Wie das aussieht, versuchst du eine andere ("falsche") Sender-Adresse zu verwenden

Vermutung:
Entweder der GMX-Server unterbindet das (Spam)
oder der empfangende Server löscht es, weil er denkt, die Mail sei Spam.


----------



## Zed (13. Jul 2007)

Die großen E-Mail Provider. Akzeptieren keine Mails von Dynamischen IPs. 

Wenn du selber E-Mails an die großen schicken willst. Brauchst du eine Standleitung mit fester IP oder einen SMTP Relay


----------



## DP (16. Jul 2007)

Zed hat gesagt.:
			
		

> Die großen E-Mail Provider. Akzeptieren keine Mails von Dynamischen IPs.
> 
> Wenn du selber E-Mails an die großen schicken willst. Brauchst du eine Standleitung mit fester IP oder einen SMTP Relay



klar kannst du per smtp und dynamischer ip mails verschicken. sonst würde auch kein outlook funktionieren.

@elle:

du machst gar kein transport.connect(host, user, pw)?!


----------



## Zed (16. Jul 2007)

Ja verschicken geht. Aber die werden wenn sie bei z.B. Web.de aufschlagen gedropt und du bekommst einen Fehlerbericht zugeschickt. Selbst getestet mit einem Sendmail zuhause. 

Outlook verschickt keine E-Mails! Verschicken tut sendmail/postfix etc. 

Outlook leitet nur die E-Mails an den E-Mailserver weiter und gibt den Befehl zum versenden.


----------



## robertpic71 (16. Jul 2007)

Zed hat gesagt.:
			
		

> Wenn du selber E-Mails an die großen schicken willst. Brauchst du eine Standleitung mit fester IP oder einen SMTP Relay



Das stimmt so, aber die Ausage:



			
				Zed hat gesagt.:
			
		

> Die großen E-Mail Provider. Akzeptieren keine Mails von Dynamischen IPs.

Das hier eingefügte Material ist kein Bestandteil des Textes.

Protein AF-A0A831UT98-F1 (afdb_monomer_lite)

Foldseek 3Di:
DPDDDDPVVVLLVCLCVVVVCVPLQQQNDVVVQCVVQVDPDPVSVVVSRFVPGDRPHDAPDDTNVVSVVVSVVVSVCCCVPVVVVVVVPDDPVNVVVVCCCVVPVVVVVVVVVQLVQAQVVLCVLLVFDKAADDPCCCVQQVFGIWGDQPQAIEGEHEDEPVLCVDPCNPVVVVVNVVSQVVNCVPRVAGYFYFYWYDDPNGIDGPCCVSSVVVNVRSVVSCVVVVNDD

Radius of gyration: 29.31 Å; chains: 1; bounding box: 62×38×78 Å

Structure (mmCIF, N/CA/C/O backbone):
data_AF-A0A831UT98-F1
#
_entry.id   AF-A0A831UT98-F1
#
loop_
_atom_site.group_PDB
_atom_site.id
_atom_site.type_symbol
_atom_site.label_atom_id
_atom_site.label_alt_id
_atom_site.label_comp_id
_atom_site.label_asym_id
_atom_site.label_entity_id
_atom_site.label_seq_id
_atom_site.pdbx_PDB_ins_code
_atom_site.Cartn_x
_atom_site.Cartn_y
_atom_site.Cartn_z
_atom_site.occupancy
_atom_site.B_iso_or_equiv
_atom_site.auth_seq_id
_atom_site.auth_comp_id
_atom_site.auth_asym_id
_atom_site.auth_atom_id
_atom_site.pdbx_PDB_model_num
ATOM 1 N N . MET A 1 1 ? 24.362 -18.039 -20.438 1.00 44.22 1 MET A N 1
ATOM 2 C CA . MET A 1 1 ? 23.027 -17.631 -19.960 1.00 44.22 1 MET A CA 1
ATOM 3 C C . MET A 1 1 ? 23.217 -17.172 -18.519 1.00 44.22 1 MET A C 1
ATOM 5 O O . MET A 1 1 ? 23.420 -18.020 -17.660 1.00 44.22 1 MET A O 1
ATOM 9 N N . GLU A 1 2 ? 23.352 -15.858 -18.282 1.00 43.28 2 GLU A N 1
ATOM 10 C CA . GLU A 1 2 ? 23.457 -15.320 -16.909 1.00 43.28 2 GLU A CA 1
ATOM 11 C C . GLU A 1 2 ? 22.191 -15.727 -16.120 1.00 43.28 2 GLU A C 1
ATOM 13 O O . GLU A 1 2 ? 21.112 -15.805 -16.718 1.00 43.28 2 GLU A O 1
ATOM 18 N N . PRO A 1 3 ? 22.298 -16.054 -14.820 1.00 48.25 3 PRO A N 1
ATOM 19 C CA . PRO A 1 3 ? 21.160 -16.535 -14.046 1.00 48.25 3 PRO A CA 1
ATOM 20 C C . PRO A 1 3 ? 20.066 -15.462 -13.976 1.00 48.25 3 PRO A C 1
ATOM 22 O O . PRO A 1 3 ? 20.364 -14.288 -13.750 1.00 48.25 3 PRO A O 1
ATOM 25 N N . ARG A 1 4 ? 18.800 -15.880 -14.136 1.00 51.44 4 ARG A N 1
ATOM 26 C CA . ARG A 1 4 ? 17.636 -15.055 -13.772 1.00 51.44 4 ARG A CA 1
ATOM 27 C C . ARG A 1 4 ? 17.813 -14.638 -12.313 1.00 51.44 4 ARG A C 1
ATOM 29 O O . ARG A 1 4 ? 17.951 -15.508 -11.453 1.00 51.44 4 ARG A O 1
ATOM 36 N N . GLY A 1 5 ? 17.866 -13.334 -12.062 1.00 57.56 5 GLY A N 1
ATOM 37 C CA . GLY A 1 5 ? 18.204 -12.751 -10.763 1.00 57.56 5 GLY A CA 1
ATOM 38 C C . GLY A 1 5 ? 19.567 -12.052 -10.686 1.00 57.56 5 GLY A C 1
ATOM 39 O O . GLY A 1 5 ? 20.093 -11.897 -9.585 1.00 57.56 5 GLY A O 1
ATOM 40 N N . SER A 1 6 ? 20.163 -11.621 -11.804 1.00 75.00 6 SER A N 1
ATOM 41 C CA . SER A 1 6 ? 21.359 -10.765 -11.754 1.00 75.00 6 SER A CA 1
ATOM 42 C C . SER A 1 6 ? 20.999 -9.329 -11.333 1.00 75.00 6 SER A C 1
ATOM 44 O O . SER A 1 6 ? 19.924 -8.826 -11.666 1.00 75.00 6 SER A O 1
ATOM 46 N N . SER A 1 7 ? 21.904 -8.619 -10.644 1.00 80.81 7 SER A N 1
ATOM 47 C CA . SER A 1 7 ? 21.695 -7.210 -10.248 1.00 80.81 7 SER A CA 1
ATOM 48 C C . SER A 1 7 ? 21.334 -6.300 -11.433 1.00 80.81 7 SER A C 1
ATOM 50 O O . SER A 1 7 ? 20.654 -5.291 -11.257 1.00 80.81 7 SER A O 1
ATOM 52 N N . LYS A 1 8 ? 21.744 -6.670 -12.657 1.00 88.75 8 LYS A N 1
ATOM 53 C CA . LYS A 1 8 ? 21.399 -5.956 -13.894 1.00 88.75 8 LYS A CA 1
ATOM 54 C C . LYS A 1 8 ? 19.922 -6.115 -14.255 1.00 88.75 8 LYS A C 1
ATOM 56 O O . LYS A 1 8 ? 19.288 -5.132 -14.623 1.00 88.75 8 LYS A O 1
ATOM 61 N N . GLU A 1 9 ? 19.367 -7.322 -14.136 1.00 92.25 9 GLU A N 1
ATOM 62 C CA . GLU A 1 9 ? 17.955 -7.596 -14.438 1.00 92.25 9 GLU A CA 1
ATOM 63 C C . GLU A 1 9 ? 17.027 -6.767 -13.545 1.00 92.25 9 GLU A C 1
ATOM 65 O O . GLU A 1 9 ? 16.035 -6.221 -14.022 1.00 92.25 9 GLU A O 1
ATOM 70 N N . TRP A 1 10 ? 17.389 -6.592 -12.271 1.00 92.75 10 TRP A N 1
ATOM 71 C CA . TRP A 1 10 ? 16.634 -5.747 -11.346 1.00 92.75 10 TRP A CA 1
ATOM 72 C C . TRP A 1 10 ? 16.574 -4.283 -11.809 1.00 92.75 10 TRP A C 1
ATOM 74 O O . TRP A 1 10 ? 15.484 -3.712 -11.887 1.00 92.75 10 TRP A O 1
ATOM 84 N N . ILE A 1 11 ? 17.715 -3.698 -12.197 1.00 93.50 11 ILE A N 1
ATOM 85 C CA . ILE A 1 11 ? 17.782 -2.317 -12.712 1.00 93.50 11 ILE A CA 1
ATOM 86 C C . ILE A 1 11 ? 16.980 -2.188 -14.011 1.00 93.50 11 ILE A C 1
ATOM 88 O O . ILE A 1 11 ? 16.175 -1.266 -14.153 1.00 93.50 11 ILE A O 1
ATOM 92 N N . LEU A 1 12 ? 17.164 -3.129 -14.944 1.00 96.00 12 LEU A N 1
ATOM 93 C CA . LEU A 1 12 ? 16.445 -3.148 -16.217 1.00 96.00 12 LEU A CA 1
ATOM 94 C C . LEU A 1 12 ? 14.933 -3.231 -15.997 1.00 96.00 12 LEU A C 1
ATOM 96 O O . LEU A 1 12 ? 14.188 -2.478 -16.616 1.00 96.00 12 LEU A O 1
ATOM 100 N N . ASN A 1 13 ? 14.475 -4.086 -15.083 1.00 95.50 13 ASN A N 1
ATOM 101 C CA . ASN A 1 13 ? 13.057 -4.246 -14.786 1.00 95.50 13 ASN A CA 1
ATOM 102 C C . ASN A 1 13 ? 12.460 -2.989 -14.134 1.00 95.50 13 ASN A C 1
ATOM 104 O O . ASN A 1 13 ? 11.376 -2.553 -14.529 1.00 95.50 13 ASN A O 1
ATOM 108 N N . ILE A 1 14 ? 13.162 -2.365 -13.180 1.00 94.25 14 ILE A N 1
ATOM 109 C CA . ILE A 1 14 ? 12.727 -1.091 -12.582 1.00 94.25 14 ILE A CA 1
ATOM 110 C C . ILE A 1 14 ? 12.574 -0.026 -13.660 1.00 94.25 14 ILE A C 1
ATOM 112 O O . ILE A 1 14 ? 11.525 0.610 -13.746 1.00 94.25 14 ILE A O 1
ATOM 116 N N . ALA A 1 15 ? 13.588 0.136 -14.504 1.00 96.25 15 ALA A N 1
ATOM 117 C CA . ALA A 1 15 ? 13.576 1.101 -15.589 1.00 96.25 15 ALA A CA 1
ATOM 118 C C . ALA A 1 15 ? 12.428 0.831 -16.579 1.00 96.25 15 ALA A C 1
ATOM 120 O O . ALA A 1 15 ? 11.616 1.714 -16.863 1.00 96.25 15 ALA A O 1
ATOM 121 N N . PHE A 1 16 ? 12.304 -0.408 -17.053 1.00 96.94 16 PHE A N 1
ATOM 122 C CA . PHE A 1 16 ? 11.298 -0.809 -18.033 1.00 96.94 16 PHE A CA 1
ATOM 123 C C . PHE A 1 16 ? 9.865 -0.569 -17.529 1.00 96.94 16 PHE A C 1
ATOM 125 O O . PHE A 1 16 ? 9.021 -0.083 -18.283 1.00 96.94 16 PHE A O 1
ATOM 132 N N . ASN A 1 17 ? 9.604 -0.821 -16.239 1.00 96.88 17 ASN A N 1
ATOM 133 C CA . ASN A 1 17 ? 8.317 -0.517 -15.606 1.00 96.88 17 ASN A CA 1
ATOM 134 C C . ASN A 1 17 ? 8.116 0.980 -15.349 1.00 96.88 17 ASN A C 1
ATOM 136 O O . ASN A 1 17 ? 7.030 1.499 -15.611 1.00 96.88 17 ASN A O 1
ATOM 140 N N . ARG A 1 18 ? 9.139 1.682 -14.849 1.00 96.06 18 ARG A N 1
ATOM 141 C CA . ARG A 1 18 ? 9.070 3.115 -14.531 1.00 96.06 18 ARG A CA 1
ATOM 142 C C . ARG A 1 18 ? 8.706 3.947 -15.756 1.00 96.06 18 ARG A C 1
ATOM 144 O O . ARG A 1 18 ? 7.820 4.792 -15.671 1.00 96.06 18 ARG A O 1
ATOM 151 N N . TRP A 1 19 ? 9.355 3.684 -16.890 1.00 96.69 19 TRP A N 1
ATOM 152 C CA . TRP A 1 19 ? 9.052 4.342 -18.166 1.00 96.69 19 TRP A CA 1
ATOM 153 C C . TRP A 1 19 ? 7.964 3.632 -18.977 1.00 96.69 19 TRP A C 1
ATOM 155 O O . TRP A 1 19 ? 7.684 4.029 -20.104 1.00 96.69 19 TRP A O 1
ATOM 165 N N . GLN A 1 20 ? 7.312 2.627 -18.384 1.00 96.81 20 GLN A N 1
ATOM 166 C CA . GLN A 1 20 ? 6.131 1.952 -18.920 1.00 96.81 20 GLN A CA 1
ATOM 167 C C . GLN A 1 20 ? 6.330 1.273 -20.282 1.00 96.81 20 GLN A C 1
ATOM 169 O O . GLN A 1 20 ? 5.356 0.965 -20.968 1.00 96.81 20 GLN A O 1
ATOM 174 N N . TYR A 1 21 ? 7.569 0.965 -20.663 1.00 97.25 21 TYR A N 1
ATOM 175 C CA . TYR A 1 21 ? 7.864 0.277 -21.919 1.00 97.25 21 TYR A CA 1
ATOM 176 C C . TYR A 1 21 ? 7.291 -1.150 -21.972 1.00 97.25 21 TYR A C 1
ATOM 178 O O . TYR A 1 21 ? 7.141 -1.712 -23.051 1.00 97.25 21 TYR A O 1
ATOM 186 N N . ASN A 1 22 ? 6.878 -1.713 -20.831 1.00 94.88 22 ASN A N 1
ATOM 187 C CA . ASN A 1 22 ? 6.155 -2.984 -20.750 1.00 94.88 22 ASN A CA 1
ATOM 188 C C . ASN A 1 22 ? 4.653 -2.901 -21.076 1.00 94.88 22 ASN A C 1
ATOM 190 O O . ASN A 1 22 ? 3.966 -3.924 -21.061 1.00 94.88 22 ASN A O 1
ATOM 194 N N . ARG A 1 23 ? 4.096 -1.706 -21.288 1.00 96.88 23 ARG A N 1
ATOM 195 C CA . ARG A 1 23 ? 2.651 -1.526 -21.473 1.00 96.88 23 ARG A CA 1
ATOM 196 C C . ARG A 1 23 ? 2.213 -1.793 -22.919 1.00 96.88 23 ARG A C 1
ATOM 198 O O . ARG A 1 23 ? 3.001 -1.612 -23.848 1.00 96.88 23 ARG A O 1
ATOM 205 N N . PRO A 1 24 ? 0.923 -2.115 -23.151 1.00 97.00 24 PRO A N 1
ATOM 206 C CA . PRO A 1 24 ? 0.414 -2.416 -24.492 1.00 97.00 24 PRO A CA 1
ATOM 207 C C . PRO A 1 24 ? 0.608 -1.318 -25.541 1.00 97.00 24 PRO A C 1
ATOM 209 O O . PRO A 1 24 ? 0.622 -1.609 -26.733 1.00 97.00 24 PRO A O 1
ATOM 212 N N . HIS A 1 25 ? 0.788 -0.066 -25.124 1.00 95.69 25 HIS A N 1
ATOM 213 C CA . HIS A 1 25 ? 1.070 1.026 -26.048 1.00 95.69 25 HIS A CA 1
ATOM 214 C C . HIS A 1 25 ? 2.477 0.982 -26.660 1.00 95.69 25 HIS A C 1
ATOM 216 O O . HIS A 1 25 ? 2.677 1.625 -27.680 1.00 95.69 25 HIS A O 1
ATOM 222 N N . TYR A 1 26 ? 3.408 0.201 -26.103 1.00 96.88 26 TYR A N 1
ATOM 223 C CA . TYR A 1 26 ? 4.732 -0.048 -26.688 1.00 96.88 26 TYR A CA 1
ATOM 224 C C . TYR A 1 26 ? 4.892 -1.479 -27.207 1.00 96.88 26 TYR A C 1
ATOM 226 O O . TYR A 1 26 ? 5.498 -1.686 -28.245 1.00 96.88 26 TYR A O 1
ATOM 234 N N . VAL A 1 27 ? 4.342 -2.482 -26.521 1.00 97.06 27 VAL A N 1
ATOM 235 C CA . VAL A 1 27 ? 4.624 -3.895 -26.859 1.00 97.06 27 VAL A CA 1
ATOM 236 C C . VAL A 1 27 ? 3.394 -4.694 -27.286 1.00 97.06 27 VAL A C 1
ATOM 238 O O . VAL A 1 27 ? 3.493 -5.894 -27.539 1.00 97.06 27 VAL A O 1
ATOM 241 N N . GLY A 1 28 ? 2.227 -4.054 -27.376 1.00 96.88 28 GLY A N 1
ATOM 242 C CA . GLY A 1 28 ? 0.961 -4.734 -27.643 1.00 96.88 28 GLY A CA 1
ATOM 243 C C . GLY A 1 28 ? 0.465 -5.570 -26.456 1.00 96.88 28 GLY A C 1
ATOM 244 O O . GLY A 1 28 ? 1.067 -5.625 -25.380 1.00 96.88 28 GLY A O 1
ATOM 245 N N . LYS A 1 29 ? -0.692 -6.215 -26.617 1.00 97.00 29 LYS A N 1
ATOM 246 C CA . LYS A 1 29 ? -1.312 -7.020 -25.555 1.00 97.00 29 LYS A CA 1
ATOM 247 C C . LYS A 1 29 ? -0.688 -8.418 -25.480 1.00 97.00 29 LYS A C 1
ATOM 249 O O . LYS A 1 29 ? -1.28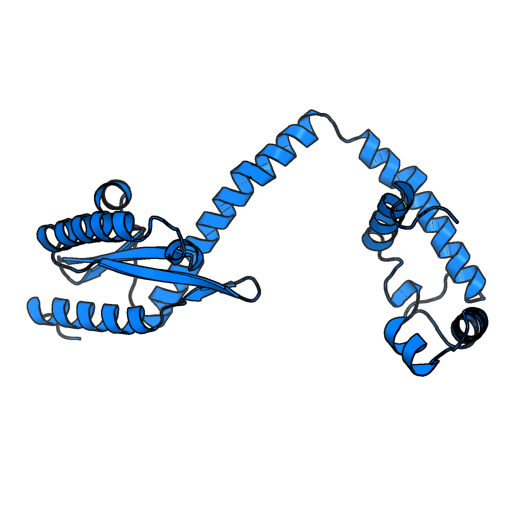1 -9.392 -25.942 1.00 97.00 29 LYS A O 1
ATOM 254 N N . LEU A 1 30 ? 0.500 -8.512 -24.882 1.00 96.31 30 LEU A N 1
ATOM 255 C CA . LEU A 1 30 ? 1.314 -9.737 -24.846 1.00 96.31 30 LEU A CA 1
ATOM 256 C C . LEU A 1 30 ? 0.546 -10.978 -24.364 1.00 96.31 30 LEU A C 1
ATOM 258 O O . LEU A 1 30 ? 0.514 -11.981 -25.067 1.00 96.31 30 LEU A O 1
ATOM 262 N N . SER A 1 31 ? -0.121 -10.908 -23.204 1.00 96.38 31 SER A N 1
ATOM 263 C CA . SER A 1 31 ? -0.831 -12.066 -22.632 1.00 96.38 31 SER A CA 1
ATOM 264 C C . SER A 1 31 ? -2.002 -12.556 -23.486 1.00 96.38 31 SER A C 1
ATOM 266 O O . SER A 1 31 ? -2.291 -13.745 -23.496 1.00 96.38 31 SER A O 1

sollte wohl eher: "Die großen e-Mail-Provider aktzeptieren keine Mails *von SMTP-Servern mit dynamischen IPs'*"

Ich weiß zwar nicht ob das wirklich alle machen, aber es ist auf jeden Fall ein verbreitetes Mittel für die Spambekämpfung.

Das ist aber nicht das Problem von ell23. Er spielt ja nicht selber SMTP-Server, sondern sendet die e-Mail zum SMTP-Server _mail.gmx.net_, welche sicher eine fixe IP Adresse hat.

Das wahrscheinliche Problem hat schon madboy beschrieben: GMX wird keine web.de-Absenderadresse akzeptieren. Diese Einschränkung ist ein *Muss*, wenn man einen Mailserver betreibt (bzw. alternative Einschränkungen).

/Robert


----------